Programming for group address 356 would be as follows:
356 / 64 = 05 Quotient
64 x 05 = 320, then 356 - 320 = 36 Remainder
Thus programming CV01 = 36 [0x24] and CV09 = 05 will result in a module or group address of 356, and responding output addresses of 1421, 1422, 1423, 1424.

NOTE: There is an exception to the above formula with the DS54, group address 512 is programmed as CV01 = 00 and CV09 = 00. This will result module or group address of 512, responding output addresses of 2045, 2045, 2047, 2048

If all the above is to much for you, try downloading the DS54 Address Calculator, this is an Excel file that will not only calculate the output addressing for you, but will also map the DS54 inputs and output to WinLok's Sensor and Solenoid devices, in the form of SER(x,y) and SWI(x).

Download the DS54 Address Calculator

Next are the DS54 outputs. We need to know what type of output is required for the application. The DS54 cell output CV's are A=CV03, B=CV04, C=CV05, and D=CV06. The default for each of these output CV's are '00', this will equal a 0.125 second pulse, retriggerable. This default was selected as a safety feature. If the DS54 is connected to a typical twin coil switch machine, this 0.125 sec pulse will assure that the coils would not burnout, as they could possibly if say a static pulse were selected as the default. The selectable values for the outputs are pulses from 0.125 to 12.00 seconds, both retriggerable and non-retriggerable, blink rates from 0.125 to 8 seconds, as well as static [steady state]. Retriggerable means that the DS54 will except another command before the last one is completed. Static means the output will hold what ever state till commanded to change state. This is the output to use for stall motor types like the Tortoise or Switch masters.

The DS54 inputs are the heart and sole of the DS54's versatility. Each cell output A-B-C-D has two separate and individual inputs, one named Switch and one named Aux. Each can also be programmed separately for different trigger/tasks, messaging, and routing.

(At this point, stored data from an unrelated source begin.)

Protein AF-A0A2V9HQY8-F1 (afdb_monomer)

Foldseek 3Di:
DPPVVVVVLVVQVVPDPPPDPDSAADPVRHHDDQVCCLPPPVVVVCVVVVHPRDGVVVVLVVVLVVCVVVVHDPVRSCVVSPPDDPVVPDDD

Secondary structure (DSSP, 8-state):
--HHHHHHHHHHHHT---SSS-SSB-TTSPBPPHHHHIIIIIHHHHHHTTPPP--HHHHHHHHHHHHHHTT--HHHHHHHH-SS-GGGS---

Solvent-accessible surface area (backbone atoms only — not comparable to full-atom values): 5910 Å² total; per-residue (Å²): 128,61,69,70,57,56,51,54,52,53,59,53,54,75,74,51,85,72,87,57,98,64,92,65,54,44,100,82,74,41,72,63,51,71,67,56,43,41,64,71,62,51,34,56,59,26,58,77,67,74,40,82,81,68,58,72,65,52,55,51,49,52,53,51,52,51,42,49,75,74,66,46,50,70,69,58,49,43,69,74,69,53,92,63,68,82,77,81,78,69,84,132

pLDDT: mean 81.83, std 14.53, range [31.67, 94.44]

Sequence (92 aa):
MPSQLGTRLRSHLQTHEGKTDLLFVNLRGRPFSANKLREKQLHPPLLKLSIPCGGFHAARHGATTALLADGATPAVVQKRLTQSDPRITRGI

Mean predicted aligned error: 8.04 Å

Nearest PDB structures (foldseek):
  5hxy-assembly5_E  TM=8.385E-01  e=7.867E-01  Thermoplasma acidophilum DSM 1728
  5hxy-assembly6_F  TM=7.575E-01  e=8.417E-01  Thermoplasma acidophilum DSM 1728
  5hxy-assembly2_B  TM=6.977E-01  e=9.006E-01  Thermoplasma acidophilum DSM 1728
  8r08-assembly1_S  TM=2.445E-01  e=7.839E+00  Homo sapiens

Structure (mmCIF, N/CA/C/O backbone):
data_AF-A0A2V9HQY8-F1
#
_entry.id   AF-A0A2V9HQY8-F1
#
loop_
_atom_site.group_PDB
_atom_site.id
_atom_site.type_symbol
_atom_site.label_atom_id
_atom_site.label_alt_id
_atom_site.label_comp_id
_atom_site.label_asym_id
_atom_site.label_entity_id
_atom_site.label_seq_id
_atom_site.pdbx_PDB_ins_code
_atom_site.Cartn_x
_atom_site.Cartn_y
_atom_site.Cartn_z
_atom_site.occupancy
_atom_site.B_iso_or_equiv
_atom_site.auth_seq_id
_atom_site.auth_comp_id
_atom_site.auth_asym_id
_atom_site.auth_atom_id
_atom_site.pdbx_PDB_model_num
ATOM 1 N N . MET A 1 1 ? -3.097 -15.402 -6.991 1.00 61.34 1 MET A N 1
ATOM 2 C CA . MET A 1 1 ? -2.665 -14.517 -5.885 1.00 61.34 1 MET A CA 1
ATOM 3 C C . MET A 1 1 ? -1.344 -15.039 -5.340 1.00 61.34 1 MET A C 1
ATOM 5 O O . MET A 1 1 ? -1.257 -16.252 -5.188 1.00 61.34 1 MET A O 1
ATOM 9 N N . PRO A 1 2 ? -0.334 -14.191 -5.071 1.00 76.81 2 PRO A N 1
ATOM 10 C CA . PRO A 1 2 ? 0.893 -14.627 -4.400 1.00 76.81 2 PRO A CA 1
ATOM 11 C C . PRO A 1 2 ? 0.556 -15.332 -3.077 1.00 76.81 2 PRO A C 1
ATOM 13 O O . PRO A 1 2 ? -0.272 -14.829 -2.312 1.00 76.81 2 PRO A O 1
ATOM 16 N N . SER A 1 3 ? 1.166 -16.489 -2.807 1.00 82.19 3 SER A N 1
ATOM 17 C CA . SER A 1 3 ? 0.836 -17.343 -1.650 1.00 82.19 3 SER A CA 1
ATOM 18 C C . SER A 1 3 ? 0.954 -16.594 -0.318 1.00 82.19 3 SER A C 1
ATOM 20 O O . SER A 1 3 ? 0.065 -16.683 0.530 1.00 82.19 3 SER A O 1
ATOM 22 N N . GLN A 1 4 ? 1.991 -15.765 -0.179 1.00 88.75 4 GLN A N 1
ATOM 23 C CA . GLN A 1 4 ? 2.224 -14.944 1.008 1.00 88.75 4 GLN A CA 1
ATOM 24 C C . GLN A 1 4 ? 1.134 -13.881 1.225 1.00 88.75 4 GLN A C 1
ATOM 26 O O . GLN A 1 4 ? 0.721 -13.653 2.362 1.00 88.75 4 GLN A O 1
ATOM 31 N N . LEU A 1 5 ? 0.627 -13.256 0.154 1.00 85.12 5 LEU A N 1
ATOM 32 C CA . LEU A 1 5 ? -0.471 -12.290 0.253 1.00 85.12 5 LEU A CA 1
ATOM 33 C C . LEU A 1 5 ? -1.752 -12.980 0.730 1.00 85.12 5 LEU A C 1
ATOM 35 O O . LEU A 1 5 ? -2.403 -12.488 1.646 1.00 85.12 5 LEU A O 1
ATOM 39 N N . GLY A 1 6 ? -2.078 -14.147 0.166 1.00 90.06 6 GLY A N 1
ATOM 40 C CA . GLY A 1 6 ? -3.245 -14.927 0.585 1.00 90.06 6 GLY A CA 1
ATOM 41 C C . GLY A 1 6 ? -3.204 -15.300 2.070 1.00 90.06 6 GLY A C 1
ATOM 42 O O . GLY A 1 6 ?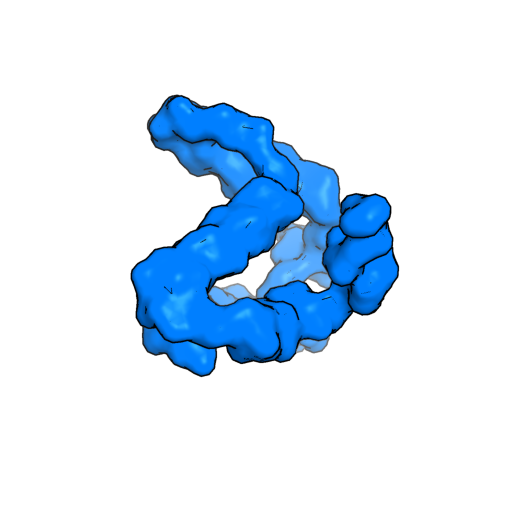 -4.210 -15.172 2.762 1.00 90.06 6 GLY A O 1
ATOM 43 N N . THR A 1 7 ? -2.036 -15.699 2.580 1.00 92.94 7 THR A N 1
ATOM 44 C CA . THR A 1 7 ? -1.855 -15.988 4.011 1.00 92.94 7 THR A CA 1
ATOM 45 C C . THR A 1 7 ? -2.063 -14.747 4.871 1.00 92.94 7 THR A C 1
ATOM 47 O O . THR A 1 7 ? -2.824 -14.809 5.831 1.00 92.94 7 THR A O 1
ATOM 50 N N . ARG A 1 8 ? -1.480 -13.601 4.494 1.00 92.12 8 ARG A N 1
ATOM 51 C CA . ARG A 1 8 ? -1.668 -12.339 5.231 1.00 92.12 8 ARG A CA 1
ATOM 52 C C . ARG A 1 8 ? -3.135 -11.907 5.282 1.00 92.12 8 ARG A C 1
ATOM 54 O O . ARG A 1 8 ? -3.603 -11.501 6.339 1.00 92.12 8 ARG A O 1
ATOM 61 N N . LEU A 1 9 ? -3.868 -12.030 4.172 1.00 91.31 9 LEU A N 1
ATOM 62 C CA . LEU A 1 9 ? -5.294 -11.688 4.125 1.00 91.31 9 LEU A CA 1
ATOM 63 C C . LEU A 1 9 ? -6.140 -12.615 5.005 1.00 91.31 9 LEU A C 1
ATOM 65 O O . LEU A 1 9 ? -7.023 -12.137 5.709 1.00 91.31 9 LEU A O 1
ATOM 69 N N . ARG A 1 10 ? -5.850 -13.923 5.017 1.00 92.00 10 ARG A N 1
ATOM 70 C CA . ARG A 1 10 ? -6.533 -14.873 5.911 1.00 92.00 10 ARG A CA 1
ATOM 71 C C . ARG A 1 10 ? -6.276 -14.565 7.383 1.00 92.00 10 ARG A C 1
ATOM 73 O O . ARG A 1 10 ? -7.224 -14.556 8.157 1.00 92.00 10 ARG A O 1
ATOM 80 N N . SER A 1 11 ? -5.033 -14.273 7.763 1.00 92.69 11 SER A N 1
ATOM 81 C CA . SER A 1 11 ? -4.713 -13.872 9.139 1.00 92.69 11 SER A CA 1
ATOM 82 C C . SER A 1 11 ? -5.418 -12.573 9.534 1.00 92.69 11 SER A C 1
ATOM 84 O O . SER A 1 11 ? -5.961 -12.485 10.627 1.00 92.69 11 SER A O 1
ATOM 86 N N . HIS A 1 12 ? -5.484 -11.587 8.633 1.00 90.12 12 HIS A N 1
ATOM 87 C CA . HIS A 1 12 ? -6.234 -10.347 8.871 1.00 90.12 12 HIS A CA 1
ATOM 88 C C . HIS A 1 12 ? -7.734 -10.607 9.089 1.00 90.12 12 HIS A C 1
ATOM 90 O O . HIS A 1 12 ? -8.333 -10.048 10.007 1.00 90.12 12 HIS A O 1
ATOM 96 N N . LEU A 1 13 ? -8.330 -11.508 8.301 1.00 89.50 13 LEU A N 1
ATOM 97 C CA . LEU A 1 13 ? -9.738 -11.895 8.434 1.00 89.50 13 LEU A CA 1
ATOM 98 C C . LEU A 1 13 ? -10.068 -12.552 9.780 1.00 89.50 13 LEU A C 1
ATOM 100 O O . LEU A 1 13 ? -11.173 -12.363 10.272 1.00 89.50 13 LEU A O 1
ATOM 104 N N . GLN A 1 14 ? -9.130 -13.270 10.405 1.00 89.94 14 GLN A N 1
ATOM 105 C CA . GLN A 1 14 ? -9.350 -13.876 11.729 1.00 89.94 14 GLN A CA 1
ATOM 106 C C . GLN A 1 14 ? -9.597 -12.830 12.823 1.00 89.94 14 GLN A C 1
ATOM 108 O O . GLN A 1 14 ? -10.295 -13.105 13.792 1.00 89.94 14 GLN A O 1
ATOM 113 N N . THR A 1 15 ? -9.040 -11.628 12.662 1.00 85.12 15 THR A N 1
ATOM 114 C CA . THR A 1 15 ? -9.233 -10.500 13.587 1.00 85.12 15 THR A CA 1
ATOM 115 C C . THR A 1 15 ? -10.365 -9.562 13.167 1.00 85.12 15 THR A C 1
ATOM 117 O O . THR A 1 15 ? -10.619 -8.559 13.830 1.00 85.12 15 THR A O 1
ATOM 120 N N . HIS A 1 16 ? -11.029 -9.846 12.045 1.00 82.44 16 HIS A N 1
ATOM 121 C CA . HIS A 1 16 ? -12.055 -8.976 11.494 1.00 82.44 16 HIS A CA 1
ATOM 122 C C . HIS A 1 16 ? -13.407 -9.248 12.162 1.00 82.44 16 HIS A C 1
ATOM 124 O O . HIS A 1 16 ? -13.942 -10.347 12.070 1.00 82.44 16 HIS A O 1
ATOM 130 N N . GLU A 1 17 ? -14.002 -8.228 12.784 1.00 79.31 17 GLU A N 1
ATOM 131 C CA . GLU A 1 17 ? -15.262 -8.360 13.540 1.00 79.31 17 GLU A CA 1
ATOM 132 C C . GLU A 1 17 ? -16.503 -8.623 12.664 1.00 79.31 17 GLU A C 1
ATOM 134 O O . GLU A 1 17 ? -17.600 -8.797 13.186 1.00 79.31 17 GLU A O 1
ATOM 139 N N . GLY A 1 18 ? -16.369 -8.597 11.333 1.00 80.75 18 GLY A N 1
ATOM 140 C CA . GLY A 1 18 ? -17.458 -8.923 10.399 1.00 80.75 18 GLY A CA 1
ATOM 141 C C . GLY A 1 18 ? -18.600 -7.901 10.347 1.00 80.75 18 GLY A C 1
ATOM 142 O O . GLY A 1 18 ? -19.620 -8.154 9.721 1.00 80.75 18 GLY A O 1
ATOM 143 N N . LYS A 1 19 ? -18.438 -6.730 10.972 1.00 82.75 19 LYS A N 1
ATOM 144 C CA . LYS A 1 19 ? -19.471 -5.678 11.044 1.00 82.75 19 LYS A CA 1
ATOM 145 C C . LYS A 1 19 ? -19.699 -4.922 9.728 1.00 82.75 19 LYS A C 1
ATOM 147 O O . LYS A 1 19 ? -20.628 -4.126 9.640 1.00 82.75 19 LYS A O 1
ATOM 152 N N . THR A 1 20 ? -18.830 -5.116 8.735 1.00 84.50 20 THR A N 1
ATOM 153 C CA . THR A 1 20 ? -18.893 -4.460 7.421 1.00 84.50 20 THR A CA 1
ATOM 154 C C . THR A 1 20 ? -18.405 -5.405 6.329 1.00 84.50 20 THR A C 1
ATOM 156 O O . THR A 1 20 ? -17.478 -6.174 6.579 1.00 84.50 20 THR A O 1
ATOM 159 N N . ASP A 1 21 ? -18.893 -5.233 5.099 1.00 86.94 21 ASP A N 1
ATOM 160 C CA . ASP A 1 21 ? -18.396 -5.951 3.910 1.00 86.94 21 ASP A CA 1
ATOM 161 C C . ASP A 1 21 ? -17.021 -5.454 3.411 1.00 86.94 21 ASP A C 1
ATOM 163 O O . ASP A 1 21 ? -16.487 -5.923 2.405 1.00 86.94 21 ASP A O 1
ATOM 167 N N . LEU A 1 22 ? -16.426 -4.472 4.095 1.00 89.06 22 LEU A N 1
ATOM 168 C CA . LEU A 1 22 ? -15.123 -3.906 3.762 1.00 89.06 22 LEU A CA 1
ATOM 169 C C . LEU A 1 22 ? -14.002 -4.658 4.482 1.00 89.06 22 LEU A C 1
ATOM 171 O O . LEU A 1 22 ? -14.032 -4.797 5.696 1.00 89.06 22 LEU A O 1
ATOM 175 N N . LEU A 1 23 ? -12.957 -5.049 3.747 1.00 88.19 23 LEU A N 1
ATOM 176 C CA . LEU A 1 23 ? -11.811 -5.773 4.314 1.00 88.19 23 LEU A CA 1
ATOM 177 C C . LEU A 1 23 ? -10.847 -4.877 5.112 1.00 88.19 23 LEU A C 1
ATOM 179 O O . LEU A 1 23 ? -10.209 -5.321 6.067 1.00 88.19 23 LEU A O 1
ATOM 183 N N . PHE A 1 24 ? -10.711 -3.613 4.704 1.00 88.62 24 PHE A N 1
ATOM 184 C CA . PHE A 1 24 ? -9.778 -2.656 5.301 1.00 88.62 24 PHE A CA 1
ATOM 185 C C . PHE A 1 24 ? -10.527 -1.431 5.819 1.00 88.62 24 PHE A C 1
ATOM 187 O O . PHE A 1 24 ? -10.845 -0.506 5.067 1.00 88.62 24 PHE A O 1
ATOM 194 N N . VAL A 1 25 ? -10.770 -1.415 7.126 1.00 88.06 25 VAL A N 1
ATOM 195 C CA . VAL A 1 25 ? -11.462 -0.331 7.826 1.00 88.06 25 VAL A CA 1
ATOM 196 C C . VAL A 1 25 ? -10.597 0.249 8.937 1.00 88.06 25 VAL A C 1
ATOM 198 O O . VAL A 1 25 ? -9.712 -0.409 9.481 1.00 88.06 25 VAL A O 1
ATOM 201 N N . ASN A 1 26 ? -10.842 1.512 9.269 1.00 85.75 26 ASN A N 1
ATOM 202 C CA . ASN A 1 26 ? -10.244 2.141 10.439 1.00 85.75 26 ASN A CA 1
ATOM 203 C C . ASN A 1 26 ? -10.954 1.703 11.734 1.00 85.75 26 ASN A C 1
ATOM 205 O O . ASN A 1 26 ? -11.993 1.052 11.696 1.00 85.75 26 ASN A O 1
ATOM 209 N N . LEU A 1 27 ? -10.439 2.149 12.885 1.00 82.38 27 LEU A N 1
ATOM 210 C CA . LEU A 1 27 ? -11.010 1.860 14.212 1.00 82.38 27 LEU A CA 1
ATOM 211 C C . LEU A 1 27 ? -12.478 2.304 14.391 1.00 82.38 27 LEU A C 1
ATOM 213 O O . LEU A 1 27 ? -13.124 1.909 15.351 1.00 82.38 27 LEU A O 1
ATOM 217 N N . ARG A 1 28 ? -13.009 3.145 13.496 1.00 85.69 28 ARG A N 1
ATOM 218 C CA . ARG A 1 28 ? -14.411 3.597 13.487 1.00 85.69 28 ARG A CA 1
ATOM 219 C C . ARG A 1 28 ? -15.269 2.837 12.463 1.00 85.69 28 ARG A C 1
ATOM 221 O O . ARG A 1 28 ? -16.352 3.310 12.133 1.00 85.69 28 ARG A O 1
ATOM 228 N N . GLY A 1 29 ? -14.765 1.742 11.888 1.00 85.06 29 GLY A N 1
ATOM 229 C CA . GLY A 1 29 ? -15.466 0.932 10.883 1.00 85.06 29 GLY A CA 1
ATOM 230 C C . GLY A 1 29 ? -15.627 1.601 9.514 1.00 85.06 29 GLY A C 1
ATOM 231 O O . GLY A 1 29 ? -16.402 1.136 8.687 1.00 85.06 29 GLY A O 1
ATOM 232 N N . ARG A 1 30 ? -14.925 2.712 9.248 1.00 87.81 30 ARG A N 1
ATOM 233 C CA . ARG A 1 30 ? -15.002 3.425 7.960 1.00 87.81 30 ARG A CA 1
ATOM 234 C C . ARG A 1 30 ? -13.835 3.038 7.052 1.00 87.81 30 ARG A C 1
ATOM 236 O O . ARG A 1 30 ? -12.745 2.782 7.574 1.00 87.81 30 ARG 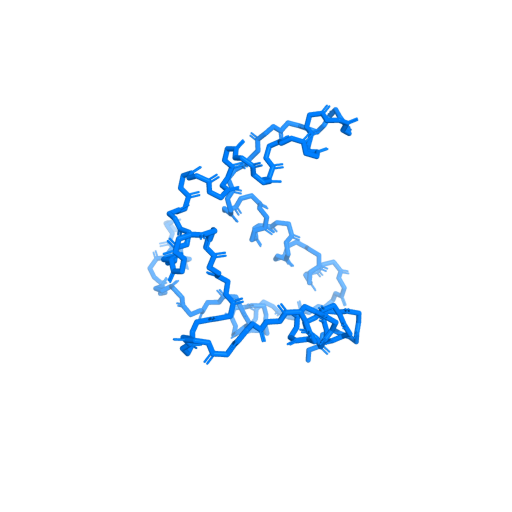A O 1
ATOM 243 N N . PRO A 1 31 ? -13.999 3.084 5.718 1.00 88.94 31 PRO A N 1
ATOM 244 C CA . PRO A 1 31 ? -12.880 2.887 4.806 1.00 88.94 31 PRO A CA 1
ATOM 245 C C . PRO A 1 31 ? -11.770 3.902 5.095 1.00 88.94 31 PRO A C 1
ATOM 247 O O . PRO A 1 31 ? -12.021 5.062 5.450 1.00 88.94 31 PRO A O 1
ATOM 250 N N . PHE A 1 32 ? -10.521 3.468 4.955 1.00 88.75 32 PHE A N 1
ATOM 251 C CA . PHE A 1 32 ? -9.398 4.390 5.046 1.00 88.75 32 PHE A CA 1
ATOM 252 C C . PHE A 1 32 ? -9.452 5.400 3.899 1.00 88.75 32 PHE A C 1
ATOM 254 O O . PHE A 1 32 ? -9.584 5.028 2.736 1.00 88.75 32 PHE A O 1
ATOM 261 N N . SER A 1 33 ? -9.269 6.685 4.211 1.00 90.25 33 SER A N 1
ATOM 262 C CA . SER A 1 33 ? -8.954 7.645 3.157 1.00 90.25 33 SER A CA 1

Starting with the Trigger/Task, these are direct entry CV inputs, the left digit sets the Trigger and the Right digit sets the Task. The Trigger is just as the name implies, what is required to trigger this input. The task is also as the name implies, once the proper trigger is found, what task should this input provide. First note, a DS54 input is considered ON when the input voltage is over + 6 volts and OFF when under +6 volts, as referenced to the DS54 - common. The input voltage range is from 0 volts to +20 volts max. Again referring to the DS54 CV Values, the possible triggers are, the default Input ON [off to on], Input OFF [on to off], Input On [any change], Input Off [any change]. plus two special triggers that are qualified by the current Output state, these are for uses where the input trigger polarity will depend on the output polarity. This is for such things as index a turntable, or any application where the polarity or direction of travel will need to be taken in to account before a valid trigger is seen by the input. The possible Tasks are the default of Toggle Output [each trigger changes the output], No Output change, Output Thrown [throw turnout], Output Closed [close turnout], Local Route [On trigger setup local route]. Plus two special Tasks, Outputs OFF [Stop motor or turntable], Restore Output [Continue].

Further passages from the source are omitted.